Matt Burgess of Wired has taken an in-depth look at the ongoing battles over the legality of this hacking and the ensuing massive data haul. Complicating matters for prosecutors is the fact that the data was harvested in France but passed on to law enforcement in other countries, possibly in violation of recipient countries' laws.

Across Europe, legal challenges are building up. In many countries, courts have ruled that messages from EncroChat can be used as evidence. However, these decisions are now being disputed. The cases, many of which have been reported in detail by Computer Weekly, are complex: Each country has its own legal system with separate rules around the types of evidence that can be used and the processes prosecutors need to follow. For instance, the UK largely doesn't allow intercepted" evidence to be used in court; meanwhile, Germany has a high bar for allowing malware to be installed on a phone.

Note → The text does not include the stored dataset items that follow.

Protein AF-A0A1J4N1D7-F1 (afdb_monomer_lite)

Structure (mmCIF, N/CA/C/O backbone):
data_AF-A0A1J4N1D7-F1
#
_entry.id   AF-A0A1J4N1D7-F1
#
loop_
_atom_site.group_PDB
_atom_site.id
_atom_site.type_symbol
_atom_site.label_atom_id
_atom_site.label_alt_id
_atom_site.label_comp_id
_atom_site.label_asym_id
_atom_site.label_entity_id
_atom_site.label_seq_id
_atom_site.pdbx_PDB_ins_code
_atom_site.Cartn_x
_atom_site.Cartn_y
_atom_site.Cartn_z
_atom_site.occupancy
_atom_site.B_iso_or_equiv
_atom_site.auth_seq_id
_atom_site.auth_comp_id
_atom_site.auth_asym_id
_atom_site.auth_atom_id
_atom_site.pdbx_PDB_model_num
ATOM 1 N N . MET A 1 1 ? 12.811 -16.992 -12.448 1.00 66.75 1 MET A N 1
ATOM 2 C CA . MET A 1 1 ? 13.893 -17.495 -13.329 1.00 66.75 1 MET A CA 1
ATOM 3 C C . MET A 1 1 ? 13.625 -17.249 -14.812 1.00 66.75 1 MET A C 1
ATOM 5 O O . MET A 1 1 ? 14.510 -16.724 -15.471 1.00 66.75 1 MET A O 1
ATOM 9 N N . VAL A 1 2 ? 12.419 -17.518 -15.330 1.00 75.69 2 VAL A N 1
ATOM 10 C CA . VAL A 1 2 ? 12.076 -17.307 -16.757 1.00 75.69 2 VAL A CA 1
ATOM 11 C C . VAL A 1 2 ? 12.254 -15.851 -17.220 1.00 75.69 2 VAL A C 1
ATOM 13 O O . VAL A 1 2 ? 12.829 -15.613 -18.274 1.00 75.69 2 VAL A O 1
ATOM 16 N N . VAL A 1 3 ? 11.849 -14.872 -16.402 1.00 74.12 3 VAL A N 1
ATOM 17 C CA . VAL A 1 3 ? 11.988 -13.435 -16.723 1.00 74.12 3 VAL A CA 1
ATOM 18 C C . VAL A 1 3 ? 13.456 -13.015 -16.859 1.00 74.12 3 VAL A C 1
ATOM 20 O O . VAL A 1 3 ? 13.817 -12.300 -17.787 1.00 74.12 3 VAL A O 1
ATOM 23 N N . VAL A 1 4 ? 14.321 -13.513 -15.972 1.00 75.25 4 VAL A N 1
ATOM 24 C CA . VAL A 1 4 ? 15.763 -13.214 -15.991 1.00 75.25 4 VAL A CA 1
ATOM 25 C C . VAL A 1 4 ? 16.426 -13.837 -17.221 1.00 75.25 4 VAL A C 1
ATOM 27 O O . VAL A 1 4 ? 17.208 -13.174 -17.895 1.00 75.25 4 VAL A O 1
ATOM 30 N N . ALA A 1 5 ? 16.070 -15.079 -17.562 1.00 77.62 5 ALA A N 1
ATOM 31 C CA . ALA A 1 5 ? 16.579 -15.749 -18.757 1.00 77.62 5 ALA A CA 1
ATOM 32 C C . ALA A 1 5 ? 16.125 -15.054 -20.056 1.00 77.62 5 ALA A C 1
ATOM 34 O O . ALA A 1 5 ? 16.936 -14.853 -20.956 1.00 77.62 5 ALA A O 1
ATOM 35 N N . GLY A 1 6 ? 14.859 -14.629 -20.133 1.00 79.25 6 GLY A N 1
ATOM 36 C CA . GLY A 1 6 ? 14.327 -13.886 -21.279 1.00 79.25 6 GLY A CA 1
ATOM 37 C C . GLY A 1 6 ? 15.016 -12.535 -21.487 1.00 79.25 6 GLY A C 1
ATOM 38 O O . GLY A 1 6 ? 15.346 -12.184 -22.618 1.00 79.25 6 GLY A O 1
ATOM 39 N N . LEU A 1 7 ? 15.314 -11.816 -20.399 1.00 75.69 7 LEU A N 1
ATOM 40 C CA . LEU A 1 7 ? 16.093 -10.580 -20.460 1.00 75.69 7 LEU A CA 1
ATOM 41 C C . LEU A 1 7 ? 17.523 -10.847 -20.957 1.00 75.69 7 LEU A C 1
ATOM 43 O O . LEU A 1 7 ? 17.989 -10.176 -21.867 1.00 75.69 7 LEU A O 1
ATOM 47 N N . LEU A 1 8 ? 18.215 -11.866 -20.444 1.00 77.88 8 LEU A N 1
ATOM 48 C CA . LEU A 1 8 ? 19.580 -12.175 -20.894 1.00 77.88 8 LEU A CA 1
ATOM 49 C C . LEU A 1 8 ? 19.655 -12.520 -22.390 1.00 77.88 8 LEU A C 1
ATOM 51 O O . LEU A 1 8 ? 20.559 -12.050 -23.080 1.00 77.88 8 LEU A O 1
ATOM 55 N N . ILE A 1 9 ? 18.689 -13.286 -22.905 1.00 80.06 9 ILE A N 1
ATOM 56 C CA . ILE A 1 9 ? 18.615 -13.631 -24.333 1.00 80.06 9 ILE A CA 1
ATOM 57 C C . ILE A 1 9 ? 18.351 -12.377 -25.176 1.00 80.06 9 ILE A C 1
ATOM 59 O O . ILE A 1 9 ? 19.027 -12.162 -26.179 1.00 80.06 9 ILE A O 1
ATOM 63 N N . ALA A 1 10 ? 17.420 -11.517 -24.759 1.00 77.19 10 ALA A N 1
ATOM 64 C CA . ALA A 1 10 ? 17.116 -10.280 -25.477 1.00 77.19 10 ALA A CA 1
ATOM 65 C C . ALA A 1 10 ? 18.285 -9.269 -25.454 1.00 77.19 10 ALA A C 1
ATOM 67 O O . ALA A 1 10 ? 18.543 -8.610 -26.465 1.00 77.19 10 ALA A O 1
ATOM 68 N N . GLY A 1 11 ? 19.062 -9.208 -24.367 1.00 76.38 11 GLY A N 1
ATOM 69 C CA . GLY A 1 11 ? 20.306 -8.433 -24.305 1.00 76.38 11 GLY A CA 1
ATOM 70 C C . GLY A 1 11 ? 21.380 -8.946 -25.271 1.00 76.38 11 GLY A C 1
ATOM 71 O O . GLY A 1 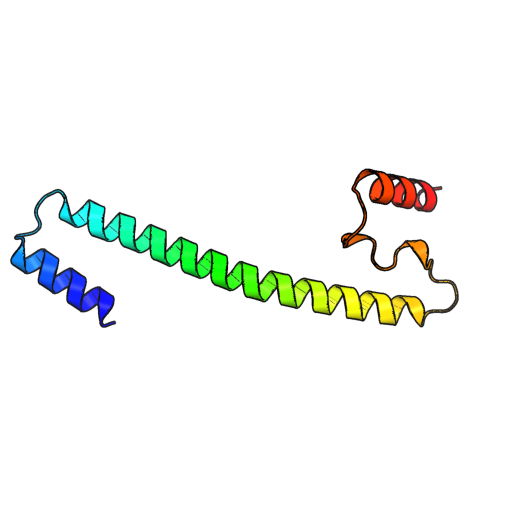11 ? 22.017 -8.154 -25.965 1.00 76.38 11 GLY A O 1
ATOM 72 N N . LEU A 1 12 ? 21.531 -10.270 -25.385 1.00 79.31 12 LEU A N 1
ATOM 73 C CA . LEU A 1 12 ? 22.491 -10.898 -26.298 1.00 79.31 12 LEU A CA 1
ATOM 74 C C . LEU A 1 12 ? 22.101 -10.709 -27.776 1.00 79.31 12 LEU A C 1
ATOM 76 O O . LEU A 1 12 ? 22.962 -10.418 -28.601 1.00 79.31 12 LEU A O 1
ATOM 80 N N . VAL A 1 13 ? 20.806 -10.806 -28.103 1.00 79.50 13 VAL A N 1
ATOM 81 C CA . VAL A 1 13 ? 20.274 -10.587 -29.466 1.00 79.50 13 VAL A CA 1
ATOM 82 C C . VAL A 1 13 ? 20.412 -9.127 -29.914 1.00 79.50 13 VAL A C 1
ATOM 84 O O . VAL A 1 13 ? 20.612 -8.862 -31.096 1.00 79.50 13 VAL A O 1
ATOM 87 N N . THR A 1 14 ? 20.347 -8.171 -28.984 1.00 76.50 14 THR A N 1
ATOM 88 C CA . THR A 1 14 ? 20.479 -6.730 -29.274 1.00 76.50 14 THR A CA 1
ATOM 89 C C . THR A 1 14 ? 21.909 -6.197 -29.127 1.00 76.50 14 THR A C 1
ATOM 91 O O . THR A 1 14 ? 22.110 -4.984 -29.174 1.00 76.50 14 THR A O 1
ATOM 94 N N . ALA A 1 15 ? 22.902 -7.081 -28.952 1.00 78.69 15 ALA A N 1
ATOM 95 C CA . ALA A 1 15 ? 24.309 -6.734 -28.727 1.00 78.69 15 ALA A CA 1
ATOM 96 C C . ALA A 1 15 ? 24.525 -5.723 -27.579 1.00 78.69 15 ALA A C 1
ATOM 98 O O . ALA A 1 15 ? 25.436 -4.899 -27.639 1.00 78.69 15 ALA A O 1
ATOM 99 N N . PHE A 1 16 ? 23.685 -5.778 -26.536 1.00 73.62 16 PHE A N 1
ATOM 100 C CA . PHE A 1 16 ? 23.711 -4.844 -25.403 1.00 73.62 16 PHE A CA 1
ATOM 101 C C . PHE A 1 16 ? 23.655 -3.368 -25.826 1.00 73.62 16 PHE A C 1
ATOM 103 O O . PHE A 1 16 ? 24.422 -2.530 -25.346 1.00 73.62 16 PHE A O 1
ATOM 110 N N . ALA A 1 17 ? 22.727 -3.034 -26.726 1.00 77.25 17 ALA A N 1
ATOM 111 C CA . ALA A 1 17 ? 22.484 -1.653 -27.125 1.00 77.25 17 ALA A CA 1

The unknown aspects of the remote access malware is one of the issues being discussed in German courts. Another concern being raised is how the data was shared by European law enforcement, including the German beneficiaries of this France-based infiltration.

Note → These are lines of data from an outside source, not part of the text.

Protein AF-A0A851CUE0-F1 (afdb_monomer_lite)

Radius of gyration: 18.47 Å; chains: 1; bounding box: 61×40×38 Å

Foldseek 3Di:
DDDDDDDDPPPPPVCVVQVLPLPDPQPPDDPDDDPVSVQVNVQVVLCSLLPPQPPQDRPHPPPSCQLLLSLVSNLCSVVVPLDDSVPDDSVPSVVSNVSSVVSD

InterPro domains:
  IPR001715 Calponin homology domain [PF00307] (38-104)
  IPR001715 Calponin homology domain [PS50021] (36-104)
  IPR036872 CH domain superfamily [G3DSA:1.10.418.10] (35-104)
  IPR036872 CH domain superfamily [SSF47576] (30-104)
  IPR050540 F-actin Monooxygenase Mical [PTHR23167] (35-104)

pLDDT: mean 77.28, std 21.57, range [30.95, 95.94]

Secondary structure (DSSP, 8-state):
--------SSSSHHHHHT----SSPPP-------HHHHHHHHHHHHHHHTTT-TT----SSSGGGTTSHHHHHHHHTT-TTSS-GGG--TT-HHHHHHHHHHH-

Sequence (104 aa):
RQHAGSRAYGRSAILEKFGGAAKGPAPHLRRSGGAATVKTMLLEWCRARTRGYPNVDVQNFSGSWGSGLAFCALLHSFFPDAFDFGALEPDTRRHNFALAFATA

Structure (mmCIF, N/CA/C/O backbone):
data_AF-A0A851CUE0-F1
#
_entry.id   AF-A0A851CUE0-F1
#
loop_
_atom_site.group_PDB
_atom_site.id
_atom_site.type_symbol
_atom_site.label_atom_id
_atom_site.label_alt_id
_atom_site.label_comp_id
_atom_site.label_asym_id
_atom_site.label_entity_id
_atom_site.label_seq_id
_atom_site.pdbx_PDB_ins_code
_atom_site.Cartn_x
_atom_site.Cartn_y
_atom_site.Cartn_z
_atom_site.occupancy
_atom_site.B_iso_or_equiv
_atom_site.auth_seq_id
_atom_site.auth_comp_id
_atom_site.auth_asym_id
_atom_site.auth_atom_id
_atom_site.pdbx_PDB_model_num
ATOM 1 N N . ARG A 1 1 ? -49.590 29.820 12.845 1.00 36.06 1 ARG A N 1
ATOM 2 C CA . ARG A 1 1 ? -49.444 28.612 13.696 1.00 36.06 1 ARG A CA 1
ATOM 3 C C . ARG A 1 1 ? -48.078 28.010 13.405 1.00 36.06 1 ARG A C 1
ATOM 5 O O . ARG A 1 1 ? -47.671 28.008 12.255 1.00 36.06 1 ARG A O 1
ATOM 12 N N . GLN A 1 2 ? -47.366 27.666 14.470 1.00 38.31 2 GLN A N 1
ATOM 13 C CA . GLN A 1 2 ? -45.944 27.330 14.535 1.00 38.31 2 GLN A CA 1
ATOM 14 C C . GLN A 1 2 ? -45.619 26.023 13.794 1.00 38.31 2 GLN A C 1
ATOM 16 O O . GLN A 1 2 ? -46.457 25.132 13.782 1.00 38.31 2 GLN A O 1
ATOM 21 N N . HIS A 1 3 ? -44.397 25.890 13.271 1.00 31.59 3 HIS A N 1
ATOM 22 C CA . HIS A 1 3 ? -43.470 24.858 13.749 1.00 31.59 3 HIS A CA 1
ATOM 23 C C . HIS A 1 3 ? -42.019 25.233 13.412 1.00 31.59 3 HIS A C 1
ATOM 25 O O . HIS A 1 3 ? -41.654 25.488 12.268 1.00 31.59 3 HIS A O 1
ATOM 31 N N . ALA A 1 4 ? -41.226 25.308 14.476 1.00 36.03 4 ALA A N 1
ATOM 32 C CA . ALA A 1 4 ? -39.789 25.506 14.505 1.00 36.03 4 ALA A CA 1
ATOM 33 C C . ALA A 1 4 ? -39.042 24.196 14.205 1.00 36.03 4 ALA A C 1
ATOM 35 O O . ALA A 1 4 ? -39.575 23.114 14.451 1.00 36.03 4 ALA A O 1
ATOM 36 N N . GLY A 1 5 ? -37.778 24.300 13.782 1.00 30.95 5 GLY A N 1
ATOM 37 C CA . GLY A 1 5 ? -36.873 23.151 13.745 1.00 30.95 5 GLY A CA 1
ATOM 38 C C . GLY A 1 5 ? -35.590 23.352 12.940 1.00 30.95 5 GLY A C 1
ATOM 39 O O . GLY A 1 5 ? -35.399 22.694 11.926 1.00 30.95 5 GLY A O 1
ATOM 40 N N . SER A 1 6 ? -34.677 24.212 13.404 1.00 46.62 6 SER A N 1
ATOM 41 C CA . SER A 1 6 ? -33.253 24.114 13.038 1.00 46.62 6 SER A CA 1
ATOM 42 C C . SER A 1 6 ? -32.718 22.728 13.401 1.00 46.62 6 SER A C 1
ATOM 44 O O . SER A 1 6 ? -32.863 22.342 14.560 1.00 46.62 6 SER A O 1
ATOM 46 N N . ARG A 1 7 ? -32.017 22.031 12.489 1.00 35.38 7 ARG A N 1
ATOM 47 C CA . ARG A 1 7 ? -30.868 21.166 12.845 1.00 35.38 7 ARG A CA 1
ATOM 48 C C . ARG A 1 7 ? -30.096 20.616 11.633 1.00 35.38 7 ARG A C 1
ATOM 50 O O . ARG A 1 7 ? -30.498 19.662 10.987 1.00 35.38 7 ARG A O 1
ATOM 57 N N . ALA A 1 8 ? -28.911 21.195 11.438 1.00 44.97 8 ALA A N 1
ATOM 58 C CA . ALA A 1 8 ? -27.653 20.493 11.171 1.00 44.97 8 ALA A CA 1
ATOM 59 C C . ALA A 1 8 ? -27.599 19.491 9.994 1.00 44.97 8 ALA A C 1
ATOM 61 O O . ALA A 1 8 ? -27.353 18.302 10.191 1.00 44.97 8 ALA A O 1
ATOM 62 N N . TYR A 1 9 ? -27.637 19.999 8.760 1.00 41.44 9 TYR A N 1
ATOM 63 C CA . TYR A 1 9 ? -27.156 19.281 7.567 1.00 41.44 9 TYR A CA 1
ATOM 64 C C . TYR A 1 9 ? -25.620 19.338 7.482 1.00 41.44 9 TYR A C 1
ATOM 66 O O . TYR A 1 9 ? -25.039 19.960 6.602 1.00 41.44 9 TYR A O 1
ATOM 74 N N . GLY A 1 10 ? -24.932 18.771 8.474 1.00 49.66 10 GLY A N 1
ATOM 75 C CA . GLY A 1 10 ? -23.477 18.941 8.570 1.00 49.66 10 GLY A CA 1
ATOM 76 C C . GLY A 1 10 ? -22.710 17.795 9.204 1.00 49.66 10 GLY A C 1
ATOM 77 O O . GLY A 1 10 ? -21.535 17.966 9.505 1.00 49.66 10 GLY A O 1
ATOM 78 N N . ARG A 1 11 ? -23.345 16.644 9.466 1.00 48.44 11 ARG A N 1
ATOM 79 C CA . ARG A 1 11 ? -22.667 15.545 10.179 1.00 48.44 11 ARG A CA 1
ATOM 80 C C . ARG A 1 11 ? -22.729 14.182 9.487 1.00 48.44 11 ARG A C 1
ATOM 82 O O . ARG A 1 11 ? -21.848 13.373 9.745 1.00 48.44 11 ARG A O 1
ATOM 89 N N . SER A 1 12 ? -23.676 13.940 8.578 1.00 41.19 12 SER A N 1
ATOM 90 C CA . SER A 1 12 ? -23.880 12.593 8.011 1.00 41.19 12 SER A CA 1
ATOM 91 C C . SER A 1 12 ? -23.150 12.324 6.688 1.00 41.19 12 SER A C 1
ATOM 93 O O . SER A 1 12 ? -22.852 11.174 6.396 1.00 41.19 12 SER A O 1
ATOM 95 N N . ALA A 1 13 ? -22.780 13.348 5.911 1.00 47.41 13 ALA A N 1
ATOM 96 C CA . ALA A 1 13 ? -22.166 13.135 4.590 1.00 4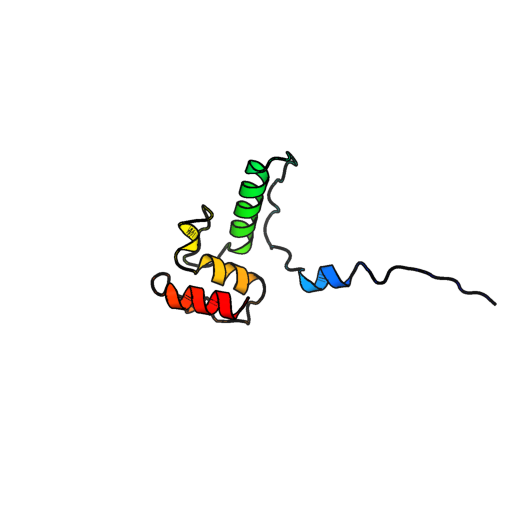7.41 13 ALA A CA 1
ATOM 97 C C . ALA A 1 13 ? -20.684 12.706 4.641 1.00 47.41 13 ALA A C 1
ATOM 99 O O . ALA A 1 13 ? -20.162 12.139 3.684 1.00 47.41 13 ALA A O 1
ATOM 100 N N . ILE A 1 14 ? -19.993 12.962 5.757 1.00 49.25 14 ILE A N 1
ATOM 101 C CA . ILE A 1 14 ? -18.577 12.588 5.924 1.00 49.25 14 ILE A CA 1
ATOM 102 C C . ILE A 1 14 ? -18.446 11.113 6.341 1.00 49.25 14 ILE A C 1
ATOM 104 O O . ILE A 1 14 ? -17.440 10.479 6.032 1.00 49.25 14 ILE A O 1
ATOM 108 N N . LEU A 1 15 ? -19.474 10.545 6.987 1.00 47.97 15 LEU A N 1
ATOM 109 C CA . LEU A 1 15 ? -19.458 9.151 7.435 1.00 47.97 15 LEU A CA 1
ATOM 110 C C . LEU A 1 15 ? -19.690 8.162 6.281 1.00 47.97 15 LEU A C 1
ATOM 112 O O . LEU A 1 15 ? -19.143 7.067 6.325 1.00 47.97 15 LEU A O 1
ATOM 116 N N . GLU A 1 16 ? -20.426 8.550 5.234 1.00 47.41 16 GLU A N 1
ATOM 117 C CA . GLU A 1 16 ? -20.570 7.708 4.036 1.00 47.41 16 GLU A CA 1
ATOM 118 C C . GLU A 1 16 ? -19.338 7.762 3.125 1.00 47.41 16 GLU A C 1
ATOM 120 O O . GLU A 1 16 ? -18.909 6.731 2.619 1.00 47.41 16 GLU A O 1
ATOM 125 N N . LYS A 1 17 ? -18.705 8.933 2.956 1.00 45.69 17 LYS A N 1
ATOM 126 C CA . LYS A 1 17 ? -17.577 9.084 2.016 1.00 45.69 17 LYS A CA 1
ATOM 127 C C . LYS A 1 17 ? -16.263 8.423 2.448 1.00 45.69 17 LYS A C 1
ATOM 129 O O . LYS A 1 17 ? -15.412 8.195 1.598 1.00 45.69 17 LYS A O 1
ATOM 134 N N . PHE A 1 18 ? -16.085 8.110 3.732 1.00 47.34 18 PHE A N 1
ATOM 135 C CA . PHE A 1 18 ? -14.858 7.477 4.247 1.00 47.34 18 PHE A CA 1
ATOM 136 C C . PHE A 1 18 ? -15.142 6.303 5.205 1.00 47.34 18 PHE A C 1
ATOM 138 O O . PHE A 1 18 ? -14.264 5.855 5.945 1.00 47.34 18 PHE A O 1
ATOM 145 N N . GLY A 1 19 ? -16.374 5.786 5.191 1.00 40.72 19 GLY A N 1
ATOM 146 C CA . GLY A 1 19 ? -16.902 4.780 6.113 1.00 40.72 19 GLY A CA 1
ATOM 147 C C . GLY A 1 19 ? -16.506 3.337 5.809 1.00 40.72 19 GLY A C 1
ATOM 148 O O . GLY A 1 19 ? -17.349 2.448 5.840 1.00 40.72 19 GLY A O 1
ATOM 149 N N . GLY A 1 20 ? -15.229 3.067 5.552 1.00 40.97 20 GLY A N 1
ATOM 150 C CA . GLY A 1 20 ? -14.709 1.705 5.611 1.00 40.97 20 GLY A CA 1
ATOM 151 C C . GLY A 1 20 ? -14.307 1.378 7.044 1.00 40.97 20 GLY A C 1
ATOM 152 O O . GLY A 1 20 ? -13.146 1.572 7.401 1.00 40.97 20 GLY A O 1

There are multiple cases now headed to European Union courts, thanks to questions raised at the local level by defense lawyers. And, as Burgess points out, there's one major case on the docket that could alter the evidentiary attack plans of others challenging this three-month, 100 million message search" by the JIT.

In October, the French Court of Cassation questioned previous EncroChat legal decisions and said they should be re-examined. The judge who authorized this measure was not in charge of 60,000 investigations, but only one, and therefore ordered a disproportionate act," say lawyers Robin Binsard and Guillaume Martine, who are challenging the collection of the data. We have to defend our clients without knowing how the investigators acted," they say.

The issues of these cases are reminiscent of the FBI's Playpen" investigation. After compromising a dark web server hosting CSAM, the FBI deployed malware to users connecting to the site, allowing it to harvest device IDs, lP addresses, and other information it could use to identify investigation targets. The FBI's search was authorized by a single court in Virginia but its malware was distributed to 8,000 computers in 120 countries.

In almost every case, the search performed by the FBI's NIT (Network Investigative Technique) occurred outside of the jurisdiction it was supposed to be limited to. In almost every case, the FBI came away with a win, with judges deciding the extraterritorial searches violated the law but awarding good faith to the FBI because the (illegal) searches were authorized by a judge.

The same problems are evident in the EncroChat cases, only on a much more massive scale and with dozens of different countries and their laws implicated. And just like in the FBI NIT cases, prosecutors are refusing to hand over information about the malware deployed by law enforcement. We'll have to see if they're as willing to dump criminal cases if courts rule this information must be handed over to defendants. It's going to take a long time to sort this all out. European law enforcement agencies are currently basking in the glow of successful, multi-national disruption of organized crime. But that glow will fade fast if courts begin ruling too much was done with too little judicial oversight - oversight that appears may have been misled about the breadth and depth of the search effort it authorized.